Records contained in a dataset
/---
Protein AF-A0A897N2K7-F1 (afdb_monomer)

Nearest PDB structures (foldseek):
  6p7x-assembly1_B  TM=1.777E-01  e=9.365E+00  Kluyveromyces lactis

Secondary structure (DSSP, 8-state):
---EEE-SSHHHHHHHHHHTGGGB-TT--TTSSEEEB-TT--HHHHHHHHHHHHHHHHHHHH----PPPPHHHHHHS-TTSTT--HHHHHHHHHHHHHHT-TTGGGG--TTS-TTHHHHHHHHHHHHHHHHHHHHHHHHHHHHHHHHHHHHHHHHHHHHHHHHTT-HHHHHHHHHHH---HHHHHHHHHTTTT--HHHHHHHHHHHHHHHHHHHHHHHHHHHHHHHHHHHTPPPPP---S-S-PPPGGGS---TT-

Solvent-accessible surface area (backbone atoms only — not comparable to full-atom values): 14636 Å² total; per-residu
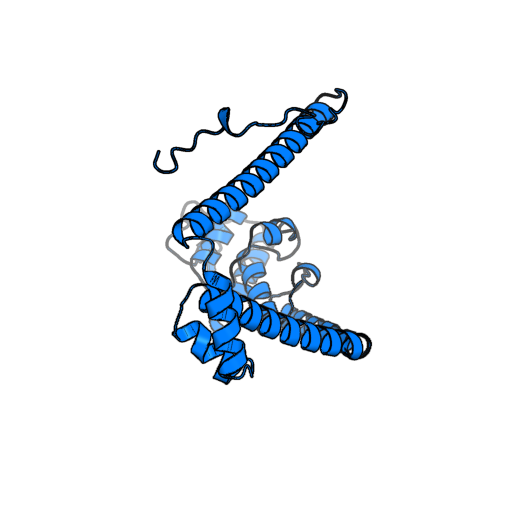e (Å²): 122,63,49,72,41,65,31,52,37,52,68,59,25,51,51,50,46,68,74,44,55,93,42,48,27,93,83,45,51,84,90,43,28,45,45,35,30,35,75,82,52,57,65,73,56,53,58,48,49,48,50,54,17,49,52,40,38,48,52,76,74,76,58,77,70,72,34,87,78,52,71,71,59,56,73,73,50,65,58,92,38,82,63,35,41,72,70,53,52,17,45,42,47,28,49,17,58,76,48,66,35,86,71,45,79,82,72,66,56,40,83,54,53,65,72,60,44,47,60,50,31,51,46,50,26,48,47,59,55,54,57,32,71,84,40,37,74,60,48,53,51,46,48,51,46,48,50,51,48,51,52,47,47,52,42,54,49,26,49,55,42,18,23,72,69,36,66,68,29,45,50,44,33,40,78,75,58,69,45,51,74,69,59,52,52,49,42,42,64,74,36,82,83,68,64,67,74,60,54,52,53,52,52,52,54,51,53,51,51,53,53,53,50,51,54,51,52,52,52,53,51,53,53,38,51,50,24,58,76,74,73,47,78,73,74,83,81,72,71,83,62,97,73,76,82,52,81,91,74,55,83,80,72,92,83,122

pLDDT: mean 72.68, std 13.87, range [39.12, 95.5]

Radius of gyration: 29.77 Å; Cα contacts (8 Å, |Δi|>4): 225; chains: 1; bounding box: 56×60×78 Å

Structure (mmCIF, N/CA/C/O backbone):
data_AF-A0A897N2K7-F1
#
_entry.id   AF-A0A897N2K7-F1
#
loop_
_atom_site.group_PDB
_atom_site.id
_atom_site.type_symbol
_atom_site.label_atom_id
_atom_site.label_alt_id
_atom_site.label_comp_id
_atom_site.label_asym_id
_atom_site.label_entity_id
_atom_site.label_seq_id
_atom_site.pdbx_PDB_ins_code
_atom_site.Cartn_x
_atom_site.Cartn_y
_atom_site.Cartn_z
_atom_site.occupancy
_atom_site.B_iso_or_equiv
_atom_site.auth_seq_id
_atom_site.auth_comp_id
_atom_site.auth_asym_id
_atom_site.auth_atom_id
_atom_site.pdbx_PDB_model_num
ATOM 1 N N . MET A 1 1 ? -14.909 3.179 43.154 1.00 67.06 1 MET A N 1
ATOM 2 C CA . MET A 1 1 ? -14.040 2.063 42.737 1.00 67.06 1 MET A CA 1
ATOM 3 C C . MET A 1 1 ? -13.734 2.323 41.280 1.00 67.06 1 MET A C 1
ATOM 5 O O . MET A 1 1 ? -14.689 2.455 40.524 1.00 67.06 1 MET A O 1
ATOM 9 N N . SER A 1 2 ? -12.465 2.474 40.910 1.00 85.31 2 SER A N 1
ATOM 10 C CA . SER A 1 2 ? -12.084 2.772 39.527 1.00 85.31 2 SER A CA 1
ATOM 11 C C . SER A 1 2 ? -12.479 1.618 38.598 1.00 85.31 2 SER A C 1
ATOM 13 O O . SER A 1 2 ? -12.136 0.472 38.906 1.00 85.31 2 SER A O 1
ATOM 15 N N . PRO A 1 3 ? -13.213 1.876 37.504 1.00 90.19 3 PRO A N 1
ATOM 16 C CA . PRO A 1 3 ? -13.561 0.840 36.544 1.00 90.19 3 PRO A CA 1
ATOM 17 C C . PRO A 1 3 ? -12.317 0.355 35.790 1.00 90.19 3 PRO A C 1
ATOM 19 O O . PRO A 1 3 ? -11.399 1.122 35.493 1.00 90.19 3 PRO A O 1
ATOM 22 N N . THR A 1 4 ? -12.286 -0.941 35.490 1.00 92.19 4 THR A N 1
ATOM 23 C CA . THR A 1 4 ? -11.153 -1.609 34.839 1.00 92.19 4 THR A CA 1
ATOM 24 C C . THR A 1 4 ? -11.634 -2.502 33.714 1.00 92.19 4 THR A C 1
ATOM 26 O O . THR A 1 4 ? -12.595 -3.247 33.901 1.00 92.19 4 THR A O 1
ATOM 29 N N . VAL A 1 5 ? -10.910 -2.503 32.599 1.00 93.19 5 VAL A N 1
ATOM 30 C CA . VAL A 1 5 ? -11.236 -3.298 31.413 1.00 93.19 5 VAL A CA 1
ATOM 31 C C . VAL A 1 5 ? -10.008 -4.097 30.974 1.00 93.19 5 VAL A C 1
ATOM 33 O O . VAL A 1 5 ? -8.929 -3.537 30.799 1.00 93.19 5 VAL A O 1
ATOM 36 N N . GLU A 1 6 ? -10.145 -5.416 30.814 1.00 90.56 6 GLU A N 1
ATOM 37 C CA . GLU A 1 6 ? -9.042 -6.321 30.447 1.00 90.56 6 GLU A CA 1
ATOM 38 C C . GLU A 1 6 ? -9.066 -6.702 28.963 1.00 90.56 6 GLU A C 1
ATOM 40 O O . GLU A 1 6 ? -9.945 -7.445 28.530 1.00 90.56 6 GLU A O 1
ATOM 45 N N . PHE A 1 7 ? -8.047 -6.292 28.215 1.00 87.06 7 PHE A N 1
ATOM 46 C CA . PHE A 1 7 ? -7.899 -6.572 26.789 1.00 87.06 7 PHE A CA 1
ATOM 47 C C . PHE A 1 7 ? -7.202 -7.917 26.528 1.00 87.06 7 PHE A C 1
ATOM 49 O O . PHE A 1 7 ? -6.517 -8.487 27.388 1.00 87.06 7 PHE A O 1
ATOM 56 N N . GLY A 1 8 ? -7.365 -8.445 25.314 1.00 78.50 8 GLY A N 1
ATOM 57 C CA . GLY A 1 8 ? -6.773 -9.720 24.896 1.00 78.50 8 GLY A CA 1
ATOM 58 C C . GLY A 1 8 ? -5.260 -9.675 24.679 1.00 78.50 8 GLY A C 1
ATOM 59 O O . GLY A 1 8 ? -4.588 -10.704 24.806 1.00 78.50 8 GLY A O 1
ATOM 60 N N . SER A 1 9 ? -4.701 -8.490 24.428 1.00 78.50 9 SER A N 1
ATOM 61 C CA . SER A 1 9 ? -3.265 -8.262 24.257 1.00 78.50 9 SER A CA 1
ATOM 62 C C . SER A 1 9 ? -2.812 -6.962 24.928 1.00 78.50 9 SER A C 1
ATOM 64 O O . SER A 1 9 ? -3.618 -6.091 25.258 1.00 78.50 9 SER A O 1
ATOM 66 N N . LYS A 1 10 ? -1.498 -6.841 25.154 1.00 84.38 10 LYS A N 1
ATOM 67 C CA . LYS A 1 10 ? -0.890 -5.612 25.677 1.00 84.38 10 LYS A CA 1
ATOM 68 C C . LYS A 1 10 ? -1.022 -4.463 24.672 1.00 84.38 10 LYS A C 1
ATOM 70 O O . LYS A 1 10 ? -1.366 -3.363 25.077 1.00 84.38 10 LYS A O 1
ATOM 75 N N . ASP A 1 11 ? -0.811 -4.743 23.391 1.00 75.81 11 ASP A N 1
ATOM 76 C CA . ASP A 1 11 ? -0.878 -3.737 22.329 1.00 75.81 11 ASP A CA 1
ATOM 77 C C . ASP A 1 11 ? -2.295 -3.164 22.185 1.00 75.81 11 ASP A C 1
ATOM 79 O O . ASP A 1 11 ? -2.454 -1.960 22.019 1.00 75.81 11 ASP A O 1
ATOM 83 N N . ALA A 1 12 ? -3.332 -3.997 22.340 1.00 72.44 12 ALA A N 1
ATOM 84 C CA . ALA A 1 12 ? -4.721 -3.535 22.364 1.00 72.44 12 ALA A CA 1
ATOM 85 C C . ALA A 1 12 ? -5.007 -2.634 23.578 1.00 72.44 12 ALA A C 1
ATOM 87 O O . ALA A 1 12 ? -5.652 -1.598 23.443 1.00 72.44 12 ALA A O 1
ATOM 88 N N . ALA A 1 13 ? -4.473 -2.983 24.753 1.00 84.12 13 ALA A N 1
ATOM 89 C CA . ALA A 1 13 ? -4.573 -2.126 25.933 1.00 84.12 13 ALA A CA 1
ATOM 90 C C . ALA A 1 13 ? -3.820 -0.796 25.751 1.00 84.12 13 ALA A C 1
ATOM 92 O O . ALA A 1 13 ? -4.298 0.246 26.189 1.00 84.12 13 ALA A O 1
ATOM 93 N N . ASP A 1 14 ? -2.653 -0.809 25.103 1.00 83.56 14 ASP A N 1
ATOM 94 C CA . ASP A 1 14 ? -1.879 0.404 24.828 1.00 83.56 14 ASP A CA 1
ATOM 95 C C . ASP A 1 14 ? -2.573 1.304 23.787 1.00 83.56 14 ASP A C 1
ATOM 97 O O . ASP A 1 14 ? -2.626 2.515 23.990 1.00 83.56 14 ASP A O 1
ATOM 101 N N . ALA A 1 15 ? -3.217 0.734 22.764 1.00 78.88 15 ALA A N 1
ATOM 102 C CA . ALA A 1 15 ? -4.055 1.483 21.824 1.00 78.88 15 ALA A CA 1
ATOM 103 C C . ALA A 1 15 ? -5.265 2.139 22.518 1.00 78.88 15 ALA A C 1
ATOM 105 O O . ALA A 1 15 ? -5.544 3.318 22.298 1.00 78.88 15 ALA A O 1
ATOM 106 N N . ALA A 1 16 ? -5.938 1.417 23.421 1.00 82.69 16 ALA A N 1
ATOM 107 C CA . ALA A 1 16 ? -7.034 1.975 24.213 1.00 82.69 16 ALA A CA 1
ATOM 108 C C . ALA A 1 16 ? -6.565 3.130 25.121 1.00 82.69 16 ALA A C 1
ATOM 110 O O . ALA A 1 16 ? -7.280 4.114 25.299 1.00 82.69 16 ALA A O 1
ATOM 111 N N . ARG A 1 17 ? -5.341 3.062 25.662 1.00 89.00 17 ARG A N 1
ATOM 112 C CA . ARG A 1 17 ? -4.749 4.170 26.435 1.00 89.00 17 ARG A CA 1
ATOM 113 C C . ARG A 1 17 ? -4.467 5.402 25.586 1.00 89.00 17 ARG A C 1
ATOM 115 O O . ARG A 1 17 ? -4.629 6.517 26.071 1.00 89.00 17 ARG A O 1
ATOM 122 N N . GLU A 1 18 ? -4.018 5.213 24.350 1.00 87.69 18 GLU A N 1
ATOM 123 C CA . GLU A 1 18 ? -3.800 6.319 23.414 1.00 87.69 18 GLU A CA 1
ATOM 124 C C . GLU A 1 18 ? -5.123 6.988 23.032 1.00 87.69 18 GLU A C 1
ATOM 126 O O . GLU A 1 18 ? -5.209 8.214 23.004 1.00 87.69 18 GLU A O 1
ATOM 131 N N . GLN A 1 19 ? -6.166 6.187 22.818 1.00 84.75 19 GLN A N 1
ATOM 132 C CA . GLN A 1 19 ? -7.495 6.661 22.444 1.00 84.75 19 GLN A CA 1
ATOM 133 C C . GLN A 1 19 ? -8.216 7.390 23.586 1.00 84.75 19 GLN A C 1
ATOM 135 O O . GLN A 1 19 ? -8.798 8.451 23.372 1.00 84.75 19 GLN A O 1
ATOM 140 N N . TRP A 1 20 ? -8.171 6.838 24.800 1.00 87.50 20 TRP A N 1
ATOM 141 C CA . TRP A 1 20 ? -8.936 7.321 25.955 1.00 87.50 20 TRP A CA 1
ATOM 142 C C . TRP A 1 20 ? -8.071 8.039 26.993 1.00 87.50 20 TRP A C 1
ATOM 144 O O . TRP A 1 20 ? -8.428 8.082 28.170 1.00 87.50 20 TRP A O 1
ATOM 154 N N . GLY A 1 21 ? -6.935 8.607 26.576 1.00 85.31 21 GLY A N 1
ATOM 155 C CA . GLY A 1 21 ? -5.910 9.158 27.470 1.00 85.31 21 GLY A CA 1
ATOM 156 C C . GLY A 1 21 ? -6.419 10.159 28.515 1.00 85.31 21 GLY A C 1
ATOM 157 O O . GLY A 1 21 ? -5.893 10.209 29.624 1.00 85.31 21 GLY A O 1
ATOM 158 N N . GLU A 1 22 ? -7.472 10.918 28.200 1.00 87.75 22 GLU A N 1
ATOM 159 C CA . GLU A 1 22 ? -8.105 11.890 29.106 1.00 87.75 22 GLU A CA 1
ATOM 160 C C . GLU A 1 22 ? -8.964 11.263 30.221 1.00 87.75 22 GLU A C 1
ATOM 162 O O . GLU A 1 22 ? -9.305 11.933 31.194 1.00 87.75 22 GLU A O 1
ATOM 167 N N . HIS A 1 23 ? -9.295 9.978 30.098 1.00 90.38 23 HIS A N 1
ATOM 168 C CA . HIS A 1 23 ? -10.146 9.229 31.024 1.00 90.38 23 HIS A CA 1
ATOM 169 C C . HIS A 1 23 ? -9.380 8.149 31.804 1.00 90.38 23 HIS A C 1
ATOM 171 O O . HIS A 1 23 ? -9.989 7.351 32.519 1.00 90.38 23 HIS A O 1
ATOM 177 N N . LEU A 1 24 ? -8.051 8.104 31.682 1.00 91.69 24 LEU A N 1
ATOM 178 C CA . LEU A 1 24 ? -7.217 7.131 32.382 1.00 91.69 24 LEU A CA 1
ATOM 179 C C . LEU A 1 24 ? -7.025 7.498 33.851 1.00 91.69 24 LEU A C 1
ATOM 181 O O . LEU A 1 24 ? -6.788 8.653 34.208 1.00 91.69 24 LEU A O 1
ATOM 185 N N . CYS A 1 25 ? -7.073 6.485 34.711 1.00 93.19 25 CYS A N 1
ATOM 186 C CA . CYS A 1 25 ? -6.716 6.647 36.109 1.00 93.19 25 CYS A CA 1
ATOM 187 C C . CYS A 1 25 ? -5.219 7.003 36.227 1.00 93.19 25 CYS A C 1
ATOM 189 O O . CYS A 1 25 ? -4.400 6.376 35.553 1.00 93.19 25 CYS A O 1
ATOM 191 N N . PRO A 1 26 ? -4.820 7.939 37.109 1.00 90.31 26 PRO A N 1
ATOM 192 C CA . PRO A 1 26 ? -3.404 8.230 37.362 1.00 90.31 26 PRO A CA 1
ATOM 193 C C . PRO A 1 26 ? -2.587 7.012 37.817 1.00 90.31 26 PRO A C 1
ATOM 195 O O . PRO A 1 26 ? -1.379 6.970 37.599 1.00 90.31 26 PRO A O 1
ATOM 198 N N . ASP A 1 27 ? -3.257 6.034 38.430 1.00 90.06 27 ASP A N 1
ATOM 199 C CA . ASP A 1 27 ? -2.665 4.784 38.908 1.00 90.06 27 ASP A CA 1
ATOM 200 C C . ASP A 1 27 ? -2.738 3.645 37.865 1.00 90.06 27 ASP A C 1
ATOM 202 O O . ASP A 1 27 ? -2.464 2.491 38.199 1.00 90.06 27 ASP A O 1
ATOM 206 N N . ASP A 1 28 ? -3.113 3.927 36.609 1.00 92.50 28 ASP A N 1
ATOM 207 C CA . ASP A 1 28 ? -3.131 2.920 35.543 1.00 92.50 28 ASP A CA 1
ATOM 208 C C . ASP A 1 28 ? -1.721 2.375 35.250 1.00 92.50 28 ASP A C 1
ATOM 210 O O . ASP A 1 28 ? -0.793 3.105 34.885 1.00 92.50 28 ASP A O 1
ATOM 214 N N . ASP A 1 29 ? -1.555 1.056 35.375 1.00 91.94 29 ASP A N 1
ATOM 215 C CA . ASP A 1 29 ? -0.285 0.389 35.100 1.00 91.94 29 ASP A CA 1
ATOM 216 C C . ASP A 1 29 ? -0.187 -0.020 33.625 1.00 91.94 29 ASP A C 1
ATOM 218 O O . ASP A 1 29 ? -0.675 -1.076 33.204 1.00 91.94 29 ASP A O 1
ATOM 222 N N . ARG A 1 30 ? 0.562 0.776 32.850 1.00 90.69 30 ARG A N 1
ATOM 223 C CA . ARG A 1 30 ? 0.867 0.514 31.431 1.00 90.69 30 ARG A CA 1
ATOM 224 C C . ARG A 1 30 ? 1.532 -0.833 31.169 1.00 90.69 30 ARG A C 1
ATOM 226 O O . ARG A 1 30 ? 1.604 -1.270 30.023 1.00 90.69 30 ARG A O 1
ATOM 233 N N . ARG A 1 31 ? 2.072 -1.517 32.181 1.00 89.31 31 ARG A N 1
ATOM 234 C CA . ARG A 1 31 ? 2.658 -2.854 32.013 1.00 89.31 31 ARG A CA 1
ATOM 235 C C . ARG A 1 31 ? 1.596 -3.930 31.815 1.00 89.31 31 ARG A C 1
ATOM 237 O O . ARG A 1 31 ? 1.926 -4.972 31.250 1.00 89.31 31 ARG A O 1
ATOM 244 N N . LEU A 1 32 ? 0.365 -3.687 32.254 1.00 91.12 32 LEU A N 1
ATOM 245 C CA . LEU A 1 32 ? -0.737 -4.638 32.204 1.00 91.12 32 LEU A CA 1
ATOM 246 C C . LEU A 1 32 ? -1.561 -4.482 30.921 1.00 91.12 32 LEU A C 1
ATOM 248 O O . LEU A 1 32 ? -1.628 -3.414 30.311 1.00 91.12 32 LEU A O 1
ATOM 252 N N . LYS A 1 33 ? -2.244 -5.568 30.551 1.00 91.50 33 LYS A N 1
ATOM 253 C CA . LYS A 1 33 ? -3.294 -5.582 29.517 1.00 91.50 33 LYS A CA 1
ATOM 254 C C . LYS A 1 33 ? -4.659 -5.104 30.040 1.00 91.50 33 LYS A C 1
ATOM 256 O O . LYS A 1 33 ? -5.654 -5.161 29.329 1.00 91.50 33 LYS A O 1
ATOM 261 N N . THR A 1 34 ? -4.707 -4.678 31.298 1.00 93.81 34 THR A N 1
ATOM 262 C CA . THR A 1 34 ? -5.887 -4.102 31.938 1.00 93.81 34 THR A CA 1
ATOM 263 C C . THR A 1 34 ? -5.730 -2.594 31.953 1.00 93.81 34 THR A C 1
ATOM 265 O O . THR A 1 34 ? -4.705 -2.107 32.428 1.00 93.81 34 THR A O 1
ATOM 268 N N . VAL A 1 35 ? -6.726 -1.881 31.439 1.00 94.50 35 VAL A N 1
ATOM 269 C CA . VAL A 1 35 ? -6.798 -0.420 31.469 1.00 94.50 35 VAL A CA 1
ATOM 270 C C . VAL A 1 35 ? -7.704 -0.003 32.618 1.00 94.50 35 VAL A C 1
ATOM 272 O O . VAL A 1 35 ? -8.818 -0.512 32.757 1.00 94.50 35 VAL A O 1
ATOM 275 N N . THR A 1 36 ? -7.209 0.903 33.451 1.00 95.50 36 THR A N 1
ATOM 276 C CA . THR A 1 36 ? -7.915 1.469 34.601 1.00 95.50 36 THR A CA 1
ATOM 277 C C . THR A 1 36 ? -8.357 2.886 34.267 1.00 95.50 36 THR A C 1
ATOM 279 O O . THR A 1 36 ? -7.534 3.740 33.936 1.00 95.50 36 THR A O 1
ATOM 282 N N . PHE A 1 37 ? -9.652 3.155 34.382 1.00 93.81 37 PHE A N 1
ATOM 283 C CA . PHE A 1 37 ? -10.242 4.460 34.091 1.00 93.81 37 PHE A CA 1
ATOM 284 C C . PHE A 1 37 ? -10.503 5.253 35.377 1.00 93.81 37 PHE A C 1
ATOM 286 O O . PHE A 1 37 ? -10.532 4.695 36.477 1.00 93.81 37 PHE A O 1
ATOM 293 N N . VAL A 1 38 ? -10.673 6.569 35.253 1.00 94.62 38 VAL A N 1
ATOM 294 C CA . VAL A 1 38 ? -11.108 7.432 36.365 1.00 94.62 38 VAL A CA 1
ATOM 295 C C . VAL A 1 38 ? -12.508 7.046 36.856 1.00 94.62 38 VAL A C 1
ATOM 297 O O . VAL A 1 38 ? -13.298 6.466 36.117 1.00 94.62 38 VAL A O 1
ATOM 300 N N . GLU A 1 39 ? -12.833 7.348 38.115 1.00 89.06 39 GLU A N 1
ATOM 301 C CA . GLU A 1 39 ? -14.131 6.970 38.703 1.00 89.06 39 GLU A CA 1
ATOM 302 C C . GLU A 1 39 ? -15.332 7.686 38.061 1.00 89.06 39 GLU A C 1
ATOM 304 O O . GLU A 1 39 ? -16.446 7.175 38.126 1.00 89.06 39 GLU A O 1
ATOM 309 N N . ASP A 1 40 ? -15.115 8.853 37.456 1.00 89.50 40 ASP A N 1
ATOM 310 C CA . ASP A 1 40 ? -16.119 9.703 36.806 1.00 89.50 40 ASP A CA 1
\---
Activity
Would you quote, exactly and only, the lines from the one containing "ATOM 279 O O" to the end of the entries?

Response to the exercise
ATOM 279 O O . THR A 1 36 ? -7.534 3.740 33.936 1.00 95.50 36 THR A O 1
ATOM 282 N N . PHE A 1 37 ? -9.652 3.155 34.382 1.00 93.81 37 PHE A N 1
ATOM 283 C CA . PHE A 1 37 ? -10.242 4.460 34.091 1.00 93.81 37 PHE A CA 1
ATOM 284 C C . PHE A 1 37 ? -10.503 5.253 35.377 1.00 93.81 37 PHE A C 1
ATOM 286 O O . PHE A 1 37 ? -10.532 4.695 36.477 1.00 93.81 37 PHE A O 1
ATOM 293 N N . VAL A 1 38 ? -10.673 6.569 35.253 1.00 94.62 38 VAL A N 1
ATOM 294 C CA . VAL A 1 38 ? -11.108 7.432 36.365 1.00 94.62 38 VAL A CA 1
ATOM 295 C C . VAL A 1 38 ? -12.508 7.046 36.856 1.00 94.62 38 VAL A C 1
ATOM 297 O O . VAL A 1 38 ? -13.298 6.466 36.117 1.00 94.62 38 VAL A O 1
ATOM 300 N N . GLU A 1 39 ? -12.833 7.348 38.115 1.00 89.06 39 GLU A N 1
ATOM 301 C CA . GLU A 1 39 ? -14.131 6.970 38.703 1.00 89.06 39 GLU A CA 1
ATOM 302 C C . GLU A 1 39 ? -15.332 7.686 38.061 1.00 89.06 39 GLU A C 1
ATOM 304 O O . GLU A 1 39 ? -16.446 7.175 38.126 1.00 89.06 39 GLU A O 1
ATOM 309 N N . ASP A 1 40 ? -15.115 8.853 37.456 1.00 89.50 40 ASP A N 1
ATOM 310 C CA . ASP A 1 40 ? -16.119 9.703 36.806 1.00 89.50 40 ASP A CA 1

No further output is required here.